Не ‘воскрилия’ ли это Господни?
‘Он имеет славу Божию, светило его подобно драгоценнейшему камню, как бы камню яспису кристалловидному.
Он имеет большую и высокую стену, имеёт двенадцать ворот и на них двенадцать Ангелов, на воротах написаны имена двенадцати колен сынов Израилевых.
Стена его построена из ясписа, а город был чистое золото, подобен чистому стеклу.
Основания стены города украшены всякими драгоценными камнями: основание первое — яспис, второе — сапфир, третье — халкидон, четвертое — смарагд, пятое — сардоникс, шестое — сардолик’…

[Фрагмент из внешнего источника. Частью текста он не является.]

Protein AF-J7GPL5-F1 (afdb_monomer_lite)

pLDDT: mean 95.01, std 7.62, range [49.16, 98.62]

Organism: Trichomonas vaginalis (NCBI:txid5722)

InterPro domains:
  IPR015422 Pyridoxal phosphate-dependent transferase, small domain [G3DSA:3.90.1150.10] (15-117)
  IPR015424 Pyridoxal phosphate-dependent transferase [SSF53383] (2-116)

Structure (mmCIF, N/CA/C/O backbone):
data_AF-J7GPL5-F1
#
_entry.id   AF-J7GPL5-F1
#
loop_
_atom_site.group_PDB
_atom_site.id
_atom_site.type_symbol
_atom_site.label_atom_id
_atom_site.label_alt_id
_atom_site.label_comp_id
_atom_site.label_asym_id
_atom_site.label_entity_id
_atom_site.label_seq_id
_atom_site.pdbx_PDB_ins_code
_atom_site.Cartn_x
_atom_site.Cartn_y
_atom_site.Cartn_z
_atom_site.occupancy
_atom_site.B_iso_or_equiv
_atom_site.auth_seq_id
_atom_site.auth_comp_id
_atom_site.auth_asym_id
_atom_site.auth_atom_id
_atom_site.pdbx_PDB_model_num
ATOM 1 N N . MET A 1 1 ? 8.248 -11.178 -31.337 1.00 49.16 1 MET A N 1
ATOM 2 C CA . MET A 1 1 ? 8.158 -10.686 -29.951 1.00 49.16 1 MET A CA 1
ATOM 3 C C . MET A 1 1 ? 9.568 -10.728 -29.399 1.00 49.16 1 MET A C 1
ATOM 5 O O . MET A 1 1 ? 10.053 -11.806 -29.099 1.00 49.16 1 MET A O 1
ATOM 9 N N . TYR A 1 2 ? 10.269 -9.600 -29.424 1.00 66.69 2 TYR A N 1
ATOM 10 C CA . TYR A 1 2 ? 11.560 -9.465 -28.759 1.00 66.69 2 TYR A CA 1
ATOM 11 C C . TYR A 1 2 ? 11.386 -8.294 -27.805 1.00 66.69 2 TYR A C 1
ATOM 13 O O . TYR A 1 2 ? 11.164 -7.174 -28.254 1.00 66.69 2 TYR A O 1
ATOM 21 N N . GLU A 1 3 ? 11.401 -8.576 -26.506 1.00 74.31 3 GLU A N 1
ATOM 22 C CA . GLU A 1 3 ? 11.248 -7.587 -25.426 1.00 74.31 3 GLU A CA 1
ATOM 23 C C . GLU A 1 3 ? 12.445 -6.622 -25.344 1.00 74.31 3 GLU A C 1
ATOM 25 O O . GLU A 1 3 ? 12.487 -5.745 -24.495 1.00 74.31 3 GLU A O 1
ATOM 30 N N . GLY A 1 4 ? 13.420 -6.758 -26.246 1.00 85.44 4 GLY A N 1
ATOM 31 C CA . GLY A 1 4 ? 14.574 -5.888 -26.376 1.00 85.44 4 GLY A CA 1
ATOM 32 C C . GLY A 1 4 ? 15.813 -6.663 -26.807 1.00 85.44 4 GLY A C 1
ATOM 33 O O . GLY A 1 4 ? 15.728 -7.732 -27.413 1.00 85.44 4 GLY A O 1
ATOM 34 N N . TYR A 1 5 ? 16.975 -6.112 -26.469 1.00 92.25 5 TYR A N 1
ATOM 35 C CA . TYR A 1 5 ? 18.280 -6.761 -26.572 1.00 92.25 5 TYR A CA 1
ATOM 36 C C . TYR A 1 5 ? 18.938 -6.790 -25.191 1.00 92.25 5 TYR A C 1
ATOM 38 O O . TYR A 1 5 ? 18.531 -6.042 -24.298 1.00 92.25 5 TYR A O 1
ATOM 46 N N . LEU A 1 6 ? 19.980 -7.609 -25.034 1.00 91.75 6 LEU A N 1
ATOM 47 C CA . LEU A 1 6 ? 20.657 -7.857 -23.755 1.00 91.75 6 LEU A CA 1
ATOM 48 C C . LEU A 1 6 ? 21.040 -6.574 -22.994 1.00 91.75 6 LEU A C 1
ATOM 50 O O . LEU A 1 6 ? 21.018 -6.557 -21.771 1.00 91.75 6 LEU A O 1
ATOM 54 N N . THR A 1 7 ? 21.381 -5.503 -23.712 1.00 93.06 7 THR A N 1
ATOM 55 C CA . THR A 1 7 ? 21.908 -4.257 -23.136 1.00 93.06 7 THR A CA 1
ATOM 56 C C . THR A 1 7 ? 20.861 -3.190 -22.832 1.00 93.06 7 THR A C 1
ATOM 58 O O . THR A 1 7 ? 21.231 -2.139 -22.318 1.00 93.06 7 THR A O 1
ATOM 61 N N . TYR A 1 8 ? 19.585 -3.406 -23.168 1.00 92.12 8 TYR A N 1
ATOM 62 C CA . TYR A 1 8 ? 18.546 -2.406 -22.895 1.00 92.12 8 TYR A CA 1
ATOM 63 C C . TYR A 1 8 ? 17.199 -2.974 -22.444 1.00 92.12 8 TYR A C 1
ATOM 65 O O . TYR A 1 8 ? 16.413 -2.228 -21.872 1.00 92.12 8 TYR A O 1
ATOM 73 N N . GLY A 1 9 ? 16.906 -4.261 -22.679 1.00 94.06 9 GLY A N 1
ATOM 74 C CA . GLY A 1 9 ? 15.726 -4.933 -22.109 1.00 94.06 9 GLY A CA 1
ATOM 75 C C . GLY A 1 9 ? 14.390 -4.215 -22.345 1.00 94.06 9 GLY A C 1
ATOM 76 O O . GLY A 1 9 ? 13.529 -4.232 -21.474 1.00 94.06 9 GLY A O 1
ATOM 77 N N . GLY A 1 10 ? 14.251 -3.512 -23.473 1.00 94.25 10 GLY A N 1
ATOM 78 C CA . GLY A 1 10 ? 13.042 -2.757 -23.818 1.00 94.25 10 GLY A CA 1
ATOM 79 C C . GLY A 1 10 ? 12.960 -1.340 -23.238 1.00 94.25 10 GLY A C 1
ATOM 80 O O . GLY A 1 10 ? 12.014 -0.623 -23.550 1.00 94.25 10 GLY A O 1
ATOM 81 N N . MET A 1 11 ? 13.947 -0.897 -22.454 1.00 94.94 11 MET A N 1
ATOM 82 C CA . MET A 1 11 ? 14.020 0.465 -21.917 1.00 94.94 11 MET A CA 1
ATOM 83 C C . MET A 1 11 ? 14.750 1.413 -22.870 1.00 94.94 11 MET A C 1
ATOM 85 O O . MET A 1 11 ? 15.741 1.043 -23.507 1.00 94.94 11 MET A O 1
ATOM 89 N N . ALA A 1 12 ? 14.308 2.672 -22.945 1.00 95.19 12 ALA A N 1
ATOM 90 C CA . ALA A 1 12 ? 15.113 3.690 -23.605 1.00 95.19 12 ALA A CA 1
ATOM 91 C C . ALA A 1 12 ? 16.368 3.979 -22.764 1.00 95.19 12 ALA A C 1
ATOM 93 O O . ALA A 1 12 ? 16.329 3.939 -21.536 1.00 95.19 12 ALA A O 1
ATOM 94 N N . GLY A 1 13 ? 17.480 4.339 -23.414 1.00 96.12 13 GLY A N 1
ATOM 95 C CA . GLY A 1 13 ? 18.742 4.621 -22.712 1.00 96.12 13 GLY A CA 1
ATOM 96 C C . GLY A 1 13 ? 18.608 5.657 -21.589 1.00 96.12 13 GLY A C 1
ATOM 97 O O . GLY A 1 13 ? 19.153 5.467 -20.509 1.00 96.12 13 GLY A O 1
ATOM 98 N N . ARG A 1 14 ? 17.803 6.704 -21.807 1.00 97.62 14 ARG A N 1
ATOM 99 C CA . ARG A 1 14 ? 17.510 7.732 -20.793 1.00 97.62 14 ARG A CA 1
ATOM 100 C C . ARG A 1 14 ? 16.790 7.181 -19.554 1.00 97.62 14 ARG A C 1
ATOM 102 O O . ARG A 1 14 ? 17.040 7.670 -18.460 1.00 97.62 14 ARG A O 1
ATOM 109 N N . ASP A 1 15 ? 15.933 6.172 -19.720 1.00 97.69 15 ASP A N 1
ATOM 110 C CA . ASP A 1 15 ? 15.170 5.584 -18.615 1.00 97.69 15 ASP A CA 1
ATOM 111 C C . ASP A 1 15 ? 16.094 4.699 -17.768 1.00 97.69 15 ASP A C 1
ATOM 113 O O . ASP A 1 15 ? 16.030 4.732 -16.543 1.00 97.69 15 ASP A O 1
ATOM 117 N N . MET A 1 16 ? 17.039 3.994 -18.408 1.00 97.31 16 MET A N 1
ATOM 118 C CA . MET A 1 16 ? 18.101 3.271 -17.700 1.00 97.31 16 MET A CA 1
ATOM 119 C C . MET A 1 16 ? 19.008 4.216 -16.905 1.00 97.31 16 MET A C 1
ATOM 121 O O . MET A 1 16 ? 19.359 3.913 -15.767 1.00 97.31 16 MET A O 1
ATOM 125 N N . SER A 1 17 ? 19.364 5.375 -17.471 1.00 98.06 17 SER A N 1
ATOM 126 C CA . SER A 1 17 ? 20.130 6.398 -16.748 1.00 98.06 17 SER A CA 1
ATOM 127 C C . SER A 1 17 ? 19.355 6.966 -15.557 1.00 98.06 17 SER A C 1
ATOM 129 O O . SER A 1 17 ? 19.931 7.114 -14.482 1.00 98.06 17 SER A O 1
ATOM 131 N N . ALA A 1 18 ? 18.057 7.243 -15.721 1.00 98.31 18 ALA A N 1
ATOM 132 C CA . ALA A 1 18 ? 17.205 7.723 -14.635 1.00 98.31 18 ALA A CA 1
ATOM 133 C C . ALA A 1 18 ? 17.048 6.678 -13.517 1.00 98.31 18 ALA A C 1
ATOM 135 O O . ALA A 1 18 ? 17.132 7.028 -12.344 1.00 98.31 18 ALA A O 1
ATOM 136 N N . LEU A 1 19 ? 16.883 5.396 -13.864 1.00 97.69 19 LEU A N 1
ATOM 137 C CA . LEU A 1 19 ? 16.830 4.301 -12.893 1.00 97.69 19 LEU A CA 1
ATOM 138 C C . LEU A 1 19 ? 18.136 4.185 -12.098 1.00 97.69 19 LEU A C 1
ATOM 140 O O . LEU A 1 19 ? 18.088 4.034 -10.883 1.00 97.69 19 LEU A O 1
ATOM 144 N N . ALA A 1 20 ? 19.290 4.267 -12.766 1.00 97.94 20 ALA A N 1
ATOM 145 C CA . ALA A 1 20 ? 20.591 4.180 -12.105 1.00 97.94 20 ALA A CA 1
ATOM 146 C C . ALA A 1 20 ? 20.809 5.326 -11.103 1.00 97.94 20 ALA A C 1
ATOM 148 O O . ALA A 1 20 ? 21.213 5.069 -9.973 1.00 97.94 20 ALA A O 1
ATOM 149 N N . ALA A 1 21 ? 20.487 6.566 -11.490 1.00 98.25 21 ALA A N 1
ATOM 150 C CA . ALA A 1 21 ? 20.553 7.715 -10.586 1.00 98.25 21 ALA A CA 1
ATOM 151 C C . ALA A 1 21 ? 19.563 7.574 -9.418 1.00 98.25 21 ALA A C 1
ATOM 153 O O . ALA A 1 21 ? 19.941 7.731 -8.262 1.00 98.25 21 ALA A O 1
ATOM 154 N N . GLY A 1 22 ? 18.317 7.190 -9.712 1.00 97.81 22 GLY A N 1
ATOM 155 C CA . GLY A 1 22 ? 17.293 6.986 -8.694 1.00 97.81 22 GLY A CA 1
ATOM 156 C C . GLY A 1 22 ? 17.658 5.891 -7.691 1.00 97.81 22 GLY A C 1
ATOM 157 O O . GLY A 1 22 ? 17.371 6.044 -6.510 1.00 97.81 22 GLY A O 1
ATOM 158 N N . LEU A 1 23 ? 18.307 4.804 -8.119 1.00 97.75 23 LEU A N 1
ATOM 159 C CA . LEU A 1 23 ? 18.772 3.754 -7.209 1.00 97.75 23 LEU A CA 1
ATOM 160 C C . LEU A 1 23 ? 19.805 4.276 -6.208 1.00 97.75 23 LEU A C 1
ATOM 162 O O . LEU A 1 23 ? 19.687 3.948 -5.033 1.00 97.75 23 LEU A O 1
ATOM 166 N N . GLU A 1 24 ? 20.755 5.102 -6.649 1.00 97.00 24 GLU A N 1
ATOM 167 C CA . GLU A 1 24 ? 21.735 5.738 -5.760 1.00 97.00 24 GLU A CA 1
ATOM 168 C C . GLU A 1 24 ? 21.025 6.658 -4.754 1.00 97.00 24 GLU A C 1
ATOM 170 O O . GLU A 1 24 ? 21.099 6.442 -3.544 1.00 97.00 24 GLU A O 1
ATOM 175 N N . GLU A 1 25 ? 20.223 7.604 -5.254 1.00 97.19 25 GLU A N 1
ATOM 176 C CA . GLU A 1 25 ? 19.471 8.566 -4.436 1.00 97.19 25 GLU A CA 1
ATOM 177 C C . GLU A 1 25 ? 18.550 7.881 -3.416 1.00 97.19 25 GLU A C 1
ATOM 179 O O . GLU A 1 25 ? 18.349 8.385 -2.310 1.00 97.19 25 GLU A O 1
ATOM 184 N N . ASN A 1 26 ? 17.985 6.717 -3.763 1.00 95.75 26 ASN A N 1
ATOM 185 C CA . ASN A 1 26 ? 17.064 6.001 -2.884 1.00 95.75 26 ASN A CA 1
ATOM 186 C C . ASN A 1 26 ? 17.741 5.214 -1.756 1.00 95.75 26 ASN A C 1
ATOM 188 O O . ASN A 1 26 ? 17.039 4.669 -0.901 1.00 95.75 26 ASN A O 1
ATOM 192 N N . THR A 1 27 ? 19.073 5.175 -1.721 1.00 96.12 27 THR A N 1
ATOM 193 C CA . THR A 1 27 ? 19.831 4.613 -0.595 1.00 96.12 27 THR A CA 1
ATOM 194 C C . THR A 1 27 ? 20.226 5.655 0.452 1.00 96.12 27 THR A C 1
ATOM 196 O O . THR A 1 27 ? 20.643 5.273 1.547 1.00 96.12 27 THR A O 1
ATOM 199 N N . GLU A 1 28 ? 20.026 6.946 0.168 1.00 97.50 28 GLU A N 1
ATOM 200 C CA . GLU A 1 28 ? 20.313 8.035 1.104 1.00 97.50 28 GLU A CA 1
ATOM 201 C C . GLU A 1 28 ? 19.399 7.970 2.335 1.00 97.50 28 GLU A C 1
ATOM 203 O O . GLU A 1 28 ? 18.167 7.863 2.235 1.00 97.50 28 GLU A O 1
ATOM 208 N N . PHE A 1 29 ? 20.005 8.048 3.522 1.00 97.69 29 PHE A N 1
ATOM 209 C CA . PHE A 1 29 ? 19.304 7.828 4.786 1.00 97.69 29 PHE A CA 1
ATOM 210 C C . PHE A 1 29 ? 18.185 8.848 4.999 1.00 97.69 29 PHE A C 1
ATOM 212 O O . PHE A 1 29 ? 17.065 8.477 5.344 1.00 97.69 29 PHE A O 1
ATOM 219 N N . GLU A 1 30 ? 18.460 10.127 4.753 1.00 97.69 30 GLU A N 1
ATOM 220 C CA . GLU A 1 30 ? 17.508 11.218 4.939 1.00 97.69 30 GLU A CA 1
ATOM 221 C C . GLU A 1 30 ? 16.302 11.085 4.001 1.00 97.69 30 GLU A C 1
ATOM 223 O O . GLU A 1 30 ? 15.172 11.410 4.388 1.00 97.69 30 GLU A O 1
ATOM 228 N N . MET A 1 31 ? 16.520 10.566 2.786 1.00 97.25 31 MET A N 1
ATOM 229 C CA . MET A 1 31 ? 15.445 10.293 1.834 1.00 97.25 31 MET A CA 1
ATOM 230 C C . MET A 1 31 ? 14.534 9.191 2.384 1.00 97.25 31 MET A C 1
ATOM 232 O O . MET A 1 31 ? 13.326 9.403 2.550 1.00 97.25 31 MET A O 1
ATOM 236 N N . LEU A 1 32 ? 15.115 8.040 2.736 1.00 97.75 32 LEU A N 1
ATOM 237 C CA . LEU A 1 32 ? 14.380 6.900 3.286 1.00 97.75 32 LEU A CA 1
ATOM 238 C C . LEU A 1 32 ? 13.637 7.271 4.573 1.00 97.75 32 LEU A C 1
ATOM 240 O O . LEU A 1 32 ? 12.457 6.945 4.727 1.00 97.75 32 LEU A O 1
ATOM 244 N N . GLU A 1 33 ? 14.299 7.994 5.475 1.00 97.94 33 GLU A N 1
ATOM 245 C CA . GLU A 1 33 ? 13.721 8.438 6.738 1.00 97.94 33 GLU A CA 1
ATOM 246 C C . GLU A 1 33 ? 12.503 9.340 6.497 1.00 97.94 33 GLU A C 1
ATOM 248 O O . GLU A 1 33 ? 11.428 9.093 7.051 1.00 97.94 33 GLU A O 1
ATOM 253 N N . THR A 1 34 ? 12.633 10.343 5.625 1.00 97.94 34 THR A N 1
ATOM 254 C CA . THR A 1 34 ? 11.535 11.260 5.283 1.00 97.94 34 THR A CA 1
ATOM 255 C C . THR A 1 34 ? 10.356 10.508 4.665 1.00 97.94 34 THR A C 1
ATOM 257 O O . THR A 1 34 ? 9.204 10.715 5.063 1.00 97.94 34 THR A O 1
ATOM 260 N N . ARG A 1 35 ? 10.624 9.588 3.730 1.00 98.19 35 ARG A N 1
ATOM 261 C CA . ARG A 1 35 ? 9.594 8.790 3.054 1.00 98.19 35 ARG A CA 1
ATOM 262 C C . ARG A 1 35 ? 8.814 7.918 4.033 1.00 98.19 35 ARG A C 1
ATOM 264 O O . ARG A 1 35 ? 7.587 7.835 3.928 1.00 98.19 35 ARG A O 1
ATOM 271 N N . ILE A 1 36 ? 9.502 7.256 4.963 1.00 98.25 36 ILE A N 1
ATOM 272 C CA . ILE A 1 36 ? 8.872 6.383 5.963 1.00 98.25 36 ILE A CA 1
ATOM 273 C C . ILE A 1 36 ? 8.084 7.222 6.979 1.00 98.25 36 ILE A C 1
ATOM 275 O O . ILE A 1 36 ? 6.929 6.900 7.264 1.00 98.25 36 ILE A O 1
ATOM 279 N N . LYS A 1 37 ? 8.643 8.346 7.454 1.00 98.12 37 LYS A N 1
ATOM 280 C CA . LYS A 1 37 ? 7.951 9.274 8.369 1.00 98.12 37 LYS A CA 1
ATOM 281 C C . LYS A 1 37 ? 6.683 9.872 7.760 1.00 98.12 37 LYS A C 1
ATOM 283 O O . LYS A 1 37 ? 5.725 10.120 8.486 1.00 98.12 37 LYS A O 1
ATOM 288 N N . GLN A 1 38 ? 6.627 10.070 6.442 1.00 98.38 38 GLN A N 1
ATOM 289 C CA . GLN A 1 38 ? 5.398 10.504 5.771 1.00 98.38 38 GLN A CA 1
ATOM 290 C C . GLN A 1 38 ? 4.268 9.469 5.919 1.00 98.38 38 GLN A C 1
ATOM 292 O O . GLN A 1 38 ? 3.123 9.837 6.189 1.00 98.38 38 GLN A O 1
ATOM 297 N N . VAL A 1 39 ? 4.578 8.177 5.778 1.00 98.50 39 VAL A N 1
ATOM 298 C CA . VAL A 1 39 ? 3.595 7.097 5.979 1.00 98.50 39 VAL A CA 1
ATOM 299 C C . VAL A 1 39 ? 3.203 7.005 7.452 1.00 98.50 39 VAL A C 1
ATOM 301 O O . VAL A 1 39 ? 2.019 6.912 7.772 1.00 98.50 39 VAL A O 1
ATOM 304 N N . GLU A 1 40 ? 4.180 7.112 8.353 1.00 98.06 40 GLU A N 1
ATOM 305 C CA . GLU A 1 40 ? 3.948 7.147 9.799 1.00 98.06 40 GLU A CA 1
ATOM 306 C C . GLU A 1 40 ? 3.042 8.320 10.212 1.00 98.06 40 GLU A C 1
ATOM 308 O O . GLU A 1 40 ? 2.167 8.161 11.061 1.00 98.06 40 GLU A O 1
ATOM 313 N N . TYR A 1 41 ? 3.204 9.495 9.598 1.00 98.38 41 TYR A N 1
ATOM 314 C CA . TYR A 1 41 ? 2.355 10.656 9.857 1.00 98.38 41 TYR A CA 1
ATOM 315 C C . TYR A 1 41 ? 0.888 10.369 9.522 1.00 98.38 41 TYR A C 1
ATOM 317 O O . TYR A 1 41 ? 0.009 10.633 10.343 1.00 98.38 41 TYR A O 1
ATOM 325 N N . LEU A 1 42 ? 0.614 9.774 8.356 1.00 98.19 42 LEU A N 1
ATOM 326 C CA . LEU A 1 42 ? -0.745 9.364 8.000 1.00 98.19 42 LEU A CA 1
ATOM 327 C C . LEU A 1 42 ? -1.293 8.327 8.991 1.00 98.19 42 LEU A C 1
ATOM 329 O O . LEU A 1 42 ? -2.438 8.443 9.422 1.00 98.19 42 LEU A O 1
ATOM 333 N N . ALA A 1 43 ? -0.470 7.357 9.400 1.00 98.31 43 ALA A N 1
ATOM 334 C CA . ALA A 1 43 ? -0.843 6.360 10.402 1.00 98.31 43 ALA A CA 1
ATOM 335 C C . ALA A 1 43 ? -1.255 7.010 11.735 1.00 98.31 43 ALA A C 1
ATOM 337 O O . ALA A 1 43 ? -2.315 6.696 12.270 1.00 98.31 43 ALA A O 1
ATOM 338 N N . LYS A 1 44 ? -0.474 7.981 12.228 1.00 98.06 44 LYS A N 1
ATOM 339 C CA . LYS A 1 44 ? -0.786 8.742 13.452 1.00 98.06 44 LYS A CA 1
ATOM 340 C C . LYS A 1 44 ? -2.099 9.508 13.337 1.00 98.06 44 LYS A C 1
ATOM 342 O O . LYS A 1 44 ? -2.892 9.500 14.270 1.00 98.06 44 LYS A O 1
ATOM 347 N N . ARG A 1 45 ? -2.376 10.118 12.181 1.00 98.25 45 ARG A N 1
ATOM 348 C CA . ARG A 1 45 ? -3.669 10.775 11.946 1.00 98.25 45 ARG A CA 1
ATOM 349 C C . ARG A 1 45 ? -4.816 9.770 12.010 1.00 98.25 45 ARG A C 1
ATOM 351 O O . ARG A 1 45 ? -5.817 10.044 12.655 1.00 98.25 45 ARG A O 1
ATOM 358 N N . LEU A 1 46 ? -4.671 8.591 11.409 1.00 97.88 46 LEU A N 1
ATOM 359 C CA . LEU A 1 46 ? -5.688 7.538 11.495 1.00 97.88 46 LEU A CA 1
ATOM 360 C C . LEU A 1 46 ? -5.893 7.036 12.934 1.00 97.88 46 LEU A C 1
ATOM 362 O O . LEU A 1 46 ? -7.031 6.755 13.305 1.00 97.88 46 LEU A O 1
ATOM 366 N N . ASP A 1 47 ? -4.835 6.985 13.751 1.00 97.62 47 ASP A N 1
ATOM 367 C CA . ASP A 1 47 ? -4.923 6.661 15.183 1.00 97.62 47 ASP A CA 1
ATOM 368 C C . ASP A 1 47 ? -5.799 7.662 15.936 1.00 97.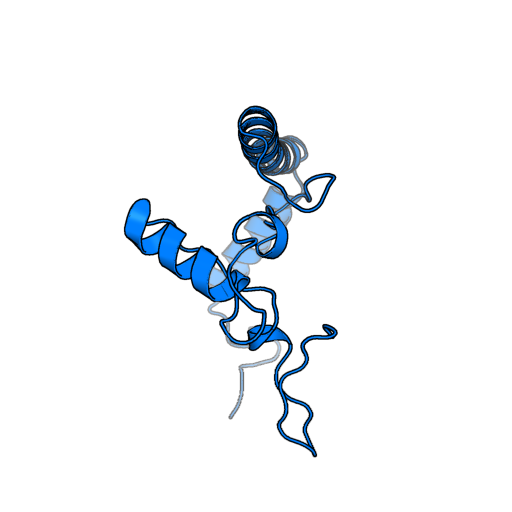62 47 ASP A C 1
ATOM 370 O O . ASP A 1 47 ? -6.671 7.254 16.702 1.00 97.62 47 ASP A O 1
ATOM 374 N N . GLU A 1 48 ? -5.608 8.959 15.685 1.00 98.25 48 GLU A N 1
ATOM 375 C CA . GLU A 1 48 ? -6.392 10.035 16.307 1.00 98.25 48 GLU A CA 1
ATOM 376 C C . GLU A 1 48 ? -7.892 9.924 15.990 1.00 98.25 48 GLU A C 1
ATOM 378 O O . GLU A 1 48 ? -8.725 10.244 16.837 1.00 98.25 48 GLU A O 1
ATOM 383 N N . TYR A 1 49 ? -8.241 9.433 14.797 1.00 97.44 49 TYR A N 1
ATOM 384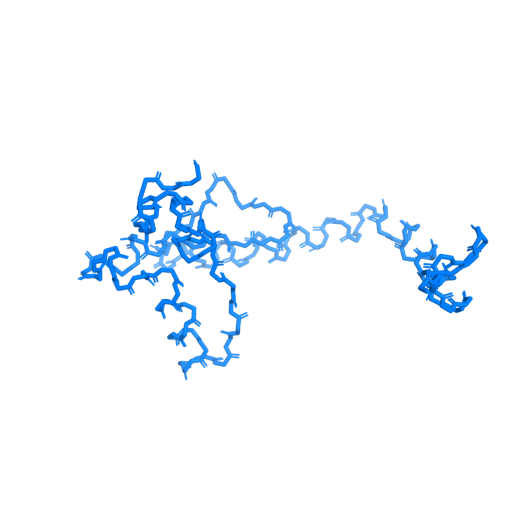 C CA . TYR A 1 49 ? -9.629 9.194 14.381 1.00 97.44 49 TYR A CA 1
ATOM 385 C C . TYR A 1 49 ? -10.135 7.777 14.694 1.00 97.44 49 TYR A C 1
ATOM 387 O O . TYR A 1 49 ? -11.272 7.448 14.358 1.00 97.44 49 TYR A O 1
ATOM 395 N N . GLY A 1 50 ? -9.320 6.923 15.322 1.00 97.31 50 GLY A N 1
ATOM 396 C CA . GLY A 1 50 ? -9.696 5.547 15.654 1.00 97.31 50 GLY A CA 1
ATOM 397 C C . GLY A 1 50 ? -9.933 4.645 14.437 1.00 97.31 50 GLY A C 1
ATOM 398 O O . GLY A 1 50 ? -10.657 3.654 14.543 1.00 97.31 50 GLY A O 1
ATOM 399 N N . ILE A 1 51 ? -9.344 4.964 13.280 1.00 98.06 51 ILE A N 1
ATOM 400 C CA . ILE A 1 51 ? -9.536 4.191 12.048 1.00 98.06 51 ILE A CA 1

Да это — свадебная шкатулка, раскрыв которую растерялась Гретхен, я хочу сказать, что в XIX веке, ‘нищие и убогие’, мы растериваемся среди сверкающих красот, коими оделяется таинственная Невеста Агнца.
‘Седьмое основание — хризолит, восьмое — берилл, девятое — топаз, десятое — хризопрас, одиннадцатое — гиацинт, двенадцатое — аметист’.
А мы думали, обмазавшись грязью, что там будут только ‘говорить правду’…
‘А двенадцать ворот — двенадцать жемчужин: каждые ворота были из одной жемчужины. Улица города — чистое золото, как прозрачное стекло’.
Но где же добродетель?
‘Храма же я не видел в нем, ибо Господь Бог Вседержитель — храм его и Агнец.
И город не имеет нужды ни в солнце, ни в луне для освещения своего, ибо Слава Божия осветила его и светильник его — Агнец.
Спасенные народы будут ходить во свете его, и цари земные принесут в него славу и честь свою.
Ворота его не будут запираться днем, а ночи там не будет’.
Какая же ‘ночь’, когда от богатства и роскоши из глаз ‘искры’ сыплются: все равно светло и ‘как бы день’.
‘И принесут в него славу и честь народов.
И не войдет в него ничто нечистое, и никто, преданный мерзости и лжи, а только те, которые написаны у Агнца в книге жизни’.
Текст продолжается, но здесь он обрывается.